Materials and methods: Were analyzed 20 women with hyperthyroidism and 30 women with hypothyroidism, admitted in Endocrinology Clinics of Cluj-Napoca. Through history were established menstrual cycle disorders and disorders of sexual function quality based on a questionnaire completed by each patient voluntarily. Also hormonal determinations were performed to examine thyroid and ovarian function.

Results: In the group with hyperthyroidism we obtained a frequency of 40% of sexual dysfunction. Regarding menstrual cycle disorders, there was a relatively uniform distribution, without significant quantitatively changes between the group with amenorrhea, bradimenorrhea and polymenorrhea. In 20% of cases were reported no menstrual disorders.

In the hypothyroidism group we achieved a higher frequency of sexual disorders 53.3%, compared with the group with hyperthyroidism, with the same uniform distribution in terms of menstrual disorders. In 20% of cases with sexual dysfunction, the disorders of orgasm, arousal and sexual desire were reported only after the thyroid disease debut.

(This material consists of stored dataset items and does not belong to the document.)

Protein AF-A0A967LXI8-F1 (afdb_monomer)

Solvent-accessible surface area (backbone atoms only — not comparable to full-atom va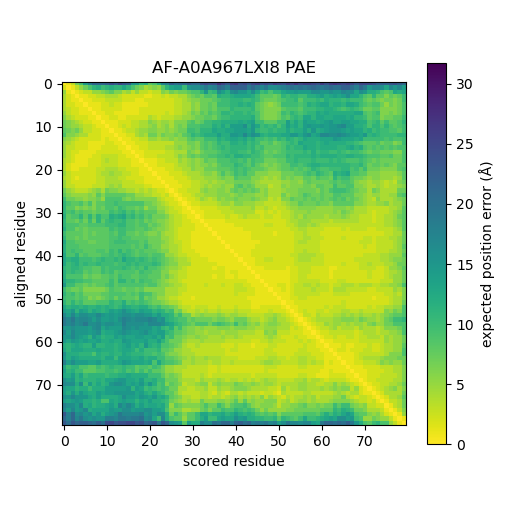lues): 5223 Å² total; per-residue (Å²): 133,88,61,44,78,49,76,47,64,48,99,86,67,49,80,45,76,47,80,33,88,75,84,85,81,89,74,85,84,69,64,52,69,69,57,47,56,47,30,60,77,61,64,37,50,58,41,100,76,55,25,48,34,53,46,94,90,44,71,43,44,40,74,32,87,99,43,71,56,66,72,56,51,48,43,91,62,83,85,134

Nearest PDB structures (foldseek):
  8esc-assembly1_P  TM=3.809E-01  e=4.066E+00  Saccharomyces cerevisiae

pLDDT: mean 89.79, std 8.17, range [47.81, 96.81]

Structure (mmCIF, N/CA/C/O backbone):
data_AF-A0A967LXI8-F1
#
_entry.id   AF-A0A967LXI8-F1
#
loop_
_atom_site.group_PDB
_atom_site.id
_atom_site.type_symbol
_atom_site.label_atom_id
_atom_site.label_alt_id
_atom_site.label_comp_id
_atom_site.label_asym_id
_atom_site.label_entity_id
_atom_site.label_seq_id
_atom_site.pdbx_PDB_ins_code
_atom_site.Cartn_x
_atom_site.Cartn_y
_atom_site.Cartn_z
_atom_site.occupancy
_atom_site.B_iso_or_equiv
_atom_site.auth_seq_id
_atom_site.auth_comp_id
_atom_site.auth_asym_id
_atom_site.auth_atom_id
_atom_site.pdbx_PDB_model_num
ATOM 1 N N . ASN A 1 1 ? -23.845 -10.449 25.420 1.00 64.56 1 ASN A N 1
ATOM 2 C CA . ASN A 1 1 ? -23.491 -9.179 24.765 1.00 64.56 1 ASN A CA 1
ATOM 3 C C . ASN A 1 1 ? -22.161 -9.386 24.095 1.00 64.56 1 ASN A C 1
ATOM 5 O O . ASN A 1 1 ? -21.203 -9.656 24.804 1.00 64.56 1 ASN A O 1
ATOM 9 N N . ASP A 1 2 ? -22.138 -9.327 22.767 1.00 84.00 2 ASP A N 1
ATOM 10 C CA . ASP A 1 2 ? -20.943 -9.528 21.936 1.00 84.00 2 ASP A CA 1
ATOM 11 C C . ASP A 1 2 ? -20.290 -8.176 21.587 1.00 84.00 2 ASP A C 1
ATOM 13 O O . ASP A 1 2 ? -19.858 -7.952 20.459 1.00 84.00 2 ASP A O 1
ATOM 17 N N . ASN A 1 3 ? -20.276 -7.246 22.550 1.00 89.69 3 ASN A N 1
ATOM 18 C CA . ASN A 1 3 ? -19.707 -5.911 22.375 1.00 89.69 3 ASN A CA 1
ATOM 19 C C . ASN A 1 3 ? -18.177 -6.001 22.262 1.00 89.69 3 ASN A C 1
ATOM 21 O O . ASN A 1 3 ? -17.545 -6.870 22.869 1.00 89.69 3 ASN A O 1
ATOM 25 N N . LEU A 1 4 ? -17.584 -5.086 21.500 1.00 93.88 4 LEU A N 1
ATOM 26 C CA . LEU A 1 4 ? -16.143 -4.980 21.294 1.00 93.88 4 LEU A CA 1
ATOM 27 C C . LEU A 1 4 ? -15.573 -3.879 22.184 1.00 93.88 4 LEU A C 1
ATOM 29 O O . LEU A 1 4 ? -16.091 -2.767 22.198 1.00 93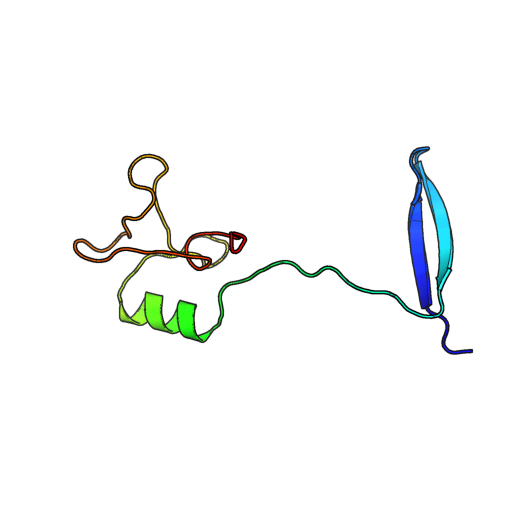.88 4 LEU A O 1
ATOM 33 N N . GLU A 1 5 ? -14.484 -4.173 22.883 1.00 95.94 5 GLU A N 1
ATOM 34 C CA . GLU A 1 5 ? -13.774 -3.200 23.711 1.00 95.94 5 GLU A CA 1
ATOM 35 C C . GLU A 1 5 ? -12.560 -2.648 22.951 1.00 95.94 5 GLU A C 1
ATOM 37 O O . GLU A 1 5 ? -11.741 -3.412 22.431 1.00 95.94 5 GLU A O 1
ATOM 42 N N . VAL A 1 6 ? -12.434 -1.321 22.880 1.00 95.56 6 VAL A N 1
ATOM 43 C CA . VAL A 1 6 ? -11.284 -0.642 22.269 1.00 95.56 6 VAL A CA 1
ATOM 44 C C . VAL A 1 6 ? -10.554 0.166 23.332 1.00 95.56 6 VAL A C 1
ATOM 46 O O . VAL A 1 6 ? -11.118 1.069 23.950 1.00 95.56 6 VAL A O 1
ATOM 49 N N . GLN A 1 7 ? -9.269 -0.140 23.508 1.00 96.62 7 GLN A N 1
ATOM 50 C CA . GLN A 1 7 ? -8.370 0.597 24.386 1.00 96.62 7 GLN A CA 1
ATOM 51 C C . GLN A 1 7 ? -7.499 1.554 23.570 1.00 96.62 7 GLN A C 1
ATOM 53 O O . GLN A 1 7 ? -6.802 1.133 22.646 1.00 96.62 7 GLN A O 1
ATOM 58 N N . TYR A 1 8 ? -7.505 2.837 23.924 1.00 94.69 8 TYR A N 1
ATOM 59 C CA . TYR A 1 8 ? -6.696 3.859 23.257 1.00 94.69 8 TYR A CA 1
ATOM 60 C C . TYR A 1 8 ? -6.278 4.966 24.227 1.00 94.69 8 TYR A C 1
ATOM 62 O O . TYR A 1 8 ? -6.890 5.160 25.274 1.00 94.69 8 TYR A O 1
ATOM 70 N N . ALA A 1 9 ? -5.210 5.689 23.894 1.00 96.81 9 ALA A N 1
ATOM 71 C CA . ALA A 1 9 ? -4.830 6.901 24.611 1.00 96.81 9 ALA A CA 1
ATOM 72 C C . ALA A 1 9 ? -5.538 8.104 23.980 1.00 96.81 9 ALA A C 1
ATOM 74 O O . ALA A 1 9 ? -5.522 8.249 22.756 1.00 96.81 9 ALA A O 1
ATOM 75 N N . ASP A 1 10 ? -6.154 8.957 24.794 1.00 93.50 10 ASP A N 1
ATOM 76 C CA . ASP A 1 10 ? -6.716 10.215 24.308 1.00 93.50 10 ASP A CA 1
ATOM 77 C C . ASP A 1 10 ? -5.635 11.295 24.105 1.00 93.50 10 ASP A C 1
ATOM 79 O O . ASP A 1 10 ? -4.450 11.079 24.364 1.00 93.50 10 ASP A O 1
ATOM 83 N N . GLU A 1 11 ? -6.036 12.482 23.643 1.00 94.44 11 GLU A N 1
ATOM 84 C CA . GLU A 1 11 ? -5.118 13.603 23.377 1.00 94.44 11 GLU A CA 1
ATOM 85 C C . GLU A 1 11 ? -4.344 14.076 24.621 1.00 94.44 11 GLU A C 1
ATOM 87 O O . GLU A 1 11 ? -3.298 14.712 24.498 1.00 94.44 11 GLU A O 1
ATOM 92 N N . SER A 1 12 ? -4.831 13.755 25.825 1.00 95.19 12 SER A N 1
ATOM 93 C CA . SER A 1 12 ? -4.154 14.053 27.090 1.00 95.19 12 SER A CA 1
ATOM 94 C C . SER A 1 12 ? -3.178 12.953 27.532 1.00 95.19 12 SER A C 1
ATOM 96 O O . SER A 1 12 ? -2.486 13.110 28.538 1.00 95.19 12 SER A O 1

Conclusions: Sexual dysfunction is more common in women with hypothyroidism compared to those with hyperthyroidism.

For both groups most affected disorders of sexual dysfunction were orgasm and sexual arousal.

In hypothyroidism, low FT4 level and increased PRL influence sexual activity in women.

Menstrual cycle disorders are more common in the group with hyperthyroidism, directly related to testosterone surge.